*Task instructions*
In the entries that follow, the line with "Radius of gyration: 17.8" opens the range and the line with "ATOM 5 O O ." closes it; repeat that range exactly, both lines included.
--- START ---
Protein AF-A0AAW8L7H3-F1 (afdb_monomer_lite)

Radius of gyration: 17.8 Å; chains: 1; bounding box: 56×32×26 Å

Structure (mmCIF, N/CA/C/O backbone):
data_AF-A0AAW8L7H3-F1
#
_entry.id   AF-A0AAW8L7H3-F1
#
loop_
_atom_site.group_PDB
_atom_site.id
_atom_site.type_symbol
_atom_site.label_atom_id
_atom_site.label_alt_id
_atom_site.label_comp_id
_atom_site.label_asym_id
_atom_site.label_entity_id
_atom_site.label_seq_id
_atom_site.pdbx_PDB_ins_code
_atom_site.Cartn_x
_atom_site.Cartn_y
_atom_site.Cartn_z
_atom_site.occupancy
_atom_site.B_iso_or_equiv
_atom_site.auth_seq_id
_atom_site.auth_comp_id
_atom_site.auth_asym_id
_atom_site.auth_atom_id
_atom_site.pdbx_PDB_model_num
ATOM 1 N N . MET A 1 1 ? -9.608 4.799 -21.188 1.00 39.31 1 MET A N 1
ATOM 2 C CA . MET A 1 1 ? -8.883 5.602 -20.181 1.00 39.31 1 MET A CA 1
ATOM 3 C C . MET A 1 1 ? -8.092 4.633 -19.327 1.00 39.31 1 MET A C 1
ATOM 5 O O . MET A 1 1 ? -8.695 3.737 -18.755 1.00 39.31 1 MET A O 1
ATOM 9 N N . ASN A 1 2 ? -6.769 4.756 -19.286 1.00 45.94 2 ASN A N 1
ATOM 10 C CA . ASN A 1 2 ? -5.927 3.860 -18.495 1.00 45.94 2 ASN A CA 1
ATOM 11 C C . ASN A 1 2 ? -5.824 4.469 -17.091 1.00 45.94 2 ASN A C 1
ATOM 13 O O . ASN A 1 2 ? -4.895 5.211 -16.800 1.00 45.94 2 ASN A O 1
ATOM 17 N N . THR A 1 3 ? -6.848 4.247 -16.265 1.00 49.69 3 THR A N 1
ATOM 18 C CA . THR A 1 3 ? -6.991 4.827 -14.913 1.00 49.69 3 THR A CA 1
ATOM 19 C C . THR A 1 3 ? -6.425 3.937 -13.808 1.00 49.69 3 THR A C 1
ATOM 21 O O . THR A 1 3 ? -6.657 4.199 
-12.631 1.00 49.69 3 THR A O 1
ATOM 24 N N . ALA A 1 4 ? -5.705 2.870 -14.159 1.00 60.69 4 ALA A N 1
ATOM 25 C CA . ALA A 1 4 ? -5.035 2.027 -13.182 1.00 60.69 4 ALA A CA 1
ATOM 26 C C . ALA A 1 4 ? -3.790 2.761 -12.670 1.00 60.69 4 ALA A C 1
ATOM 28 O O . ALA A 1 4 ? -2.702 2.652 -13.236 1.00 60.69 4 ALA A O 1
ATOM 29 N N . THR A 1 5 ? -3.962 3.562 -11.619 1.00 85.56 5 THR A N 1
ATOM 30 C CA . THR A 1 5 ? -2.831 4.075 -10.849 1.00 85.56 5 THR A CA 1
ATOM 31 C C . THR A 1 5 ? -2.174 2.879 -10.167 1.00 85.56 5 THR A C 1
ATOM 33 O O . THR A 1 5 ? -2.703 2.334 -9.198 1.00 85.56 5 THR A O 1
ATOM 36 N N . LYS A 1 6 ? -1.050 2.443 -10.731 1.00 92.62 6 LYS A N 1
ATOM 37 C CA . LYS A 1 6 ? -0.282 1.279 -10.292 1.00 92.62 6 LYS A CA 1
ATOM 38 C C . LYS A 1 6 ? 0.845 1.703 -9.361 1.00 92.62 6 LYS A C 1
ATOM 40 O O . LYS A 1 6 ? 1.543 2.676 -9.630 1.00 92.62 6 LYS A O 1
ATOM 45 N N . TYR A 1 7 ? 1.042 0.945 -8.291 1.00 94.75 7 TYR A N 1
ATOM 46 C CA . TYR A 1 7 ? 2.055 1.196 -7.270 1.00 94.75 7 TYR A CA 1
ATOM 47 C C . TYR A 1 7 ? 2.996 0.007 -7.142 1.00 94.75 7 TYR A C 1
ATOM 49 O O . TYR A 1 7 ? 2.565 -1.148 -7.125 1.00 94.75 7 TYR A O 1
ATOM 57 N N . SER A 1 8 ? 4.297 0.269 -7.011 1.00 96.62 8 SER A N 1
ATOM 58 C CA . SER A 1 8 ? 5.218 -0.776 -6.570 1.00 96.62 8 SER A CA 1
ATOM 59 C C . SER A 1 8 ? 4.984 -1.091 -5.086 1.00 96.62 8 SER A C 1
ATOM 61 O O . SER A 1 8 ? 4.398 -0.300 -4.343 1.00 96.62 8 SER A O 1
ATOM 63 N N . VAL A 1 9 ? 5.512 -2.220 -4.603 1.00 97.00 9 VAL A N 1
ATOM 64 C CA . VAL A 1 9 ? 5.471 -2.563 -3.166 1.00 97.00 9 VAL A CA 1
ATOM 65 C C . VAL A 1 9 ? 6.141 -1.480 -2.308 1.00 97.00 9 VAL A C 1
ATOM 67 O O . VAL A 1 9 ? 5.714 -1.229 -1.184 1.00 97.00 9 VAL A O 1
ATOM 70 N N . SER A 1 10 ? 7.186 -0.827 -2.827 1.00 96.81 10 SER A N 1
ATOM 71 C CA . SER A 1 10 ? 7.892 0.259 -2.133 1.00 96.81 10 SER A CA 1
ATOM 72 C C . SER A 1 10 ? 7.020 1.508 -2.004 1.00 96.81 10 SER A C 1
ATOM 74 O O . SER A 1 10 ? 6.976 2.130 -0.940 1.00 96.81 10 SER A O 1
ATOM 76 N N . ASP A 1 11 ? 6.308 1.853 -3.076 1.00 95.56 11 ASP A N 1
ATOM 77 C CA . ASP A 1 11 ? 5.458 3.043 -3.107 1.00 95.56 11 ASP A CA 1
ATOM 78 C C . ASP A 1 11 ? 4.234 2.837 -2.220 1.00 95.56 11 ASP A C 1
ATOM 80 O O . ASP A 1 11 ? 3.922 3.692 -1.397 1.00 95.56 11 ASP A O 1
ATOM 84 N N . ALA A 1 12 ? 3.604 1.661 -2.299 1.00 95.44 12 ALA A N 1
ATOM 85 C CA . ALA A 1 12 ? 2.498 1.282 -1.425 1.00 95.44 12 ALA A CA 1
--- END ---
*Written reply*
Radius of gyration: 17.8 Å; chains: 1; bounding box: 56×32×26 Å

Structure (mmCIF, N/CA/C/O backbone):
data_AF-A0AAW8L7H3-F1
#
_entry.id   AF-A0AAW8L7H3-F1
#
loop_
_atom_site.group_PDB
_atom_site.id
_atom_site.type_symbol
_atom_site.label_atom_id
_atom_site.label_alt_id
_atom_site.label_comp_id
_atom_site.label_asym_id
_atom_site.label_entity_id
_atom_site.label_seq_id
_atom_site.pdbx_PDB_ins_code
_atom_site.Cartn_x
_atom_site.Cartn_y
_atom_site.Cartn_z
_atom_site.occupancy
_atom_site.B_iso_or_equiv
_atom_site.auth_seq_id
_atom_site.auth_comp_id
_atom_site.auth_asym_id
_atom_site.auth_atom_id
_atom_site.pdbx_PDB_model_num
ATOM 1 N N . MET A 1 1 ? -9.608 4.799 -21.188 1.00 39.31 1 MET A N 1
ATOM 2 C CA . MET A 1 1 ? -8.883 5.602 -20.181 1.00 39.31 1 MET A CA 1
ATOM 3 C C . MET A 1 1 ? -8.092 4.633 -19.327 1.00 39.31 1 MET A C 1
ATOM 5 O O . MET A 1 1 ? -8.695 3.737 -18.755 1.00 39.31 1 MET A O 1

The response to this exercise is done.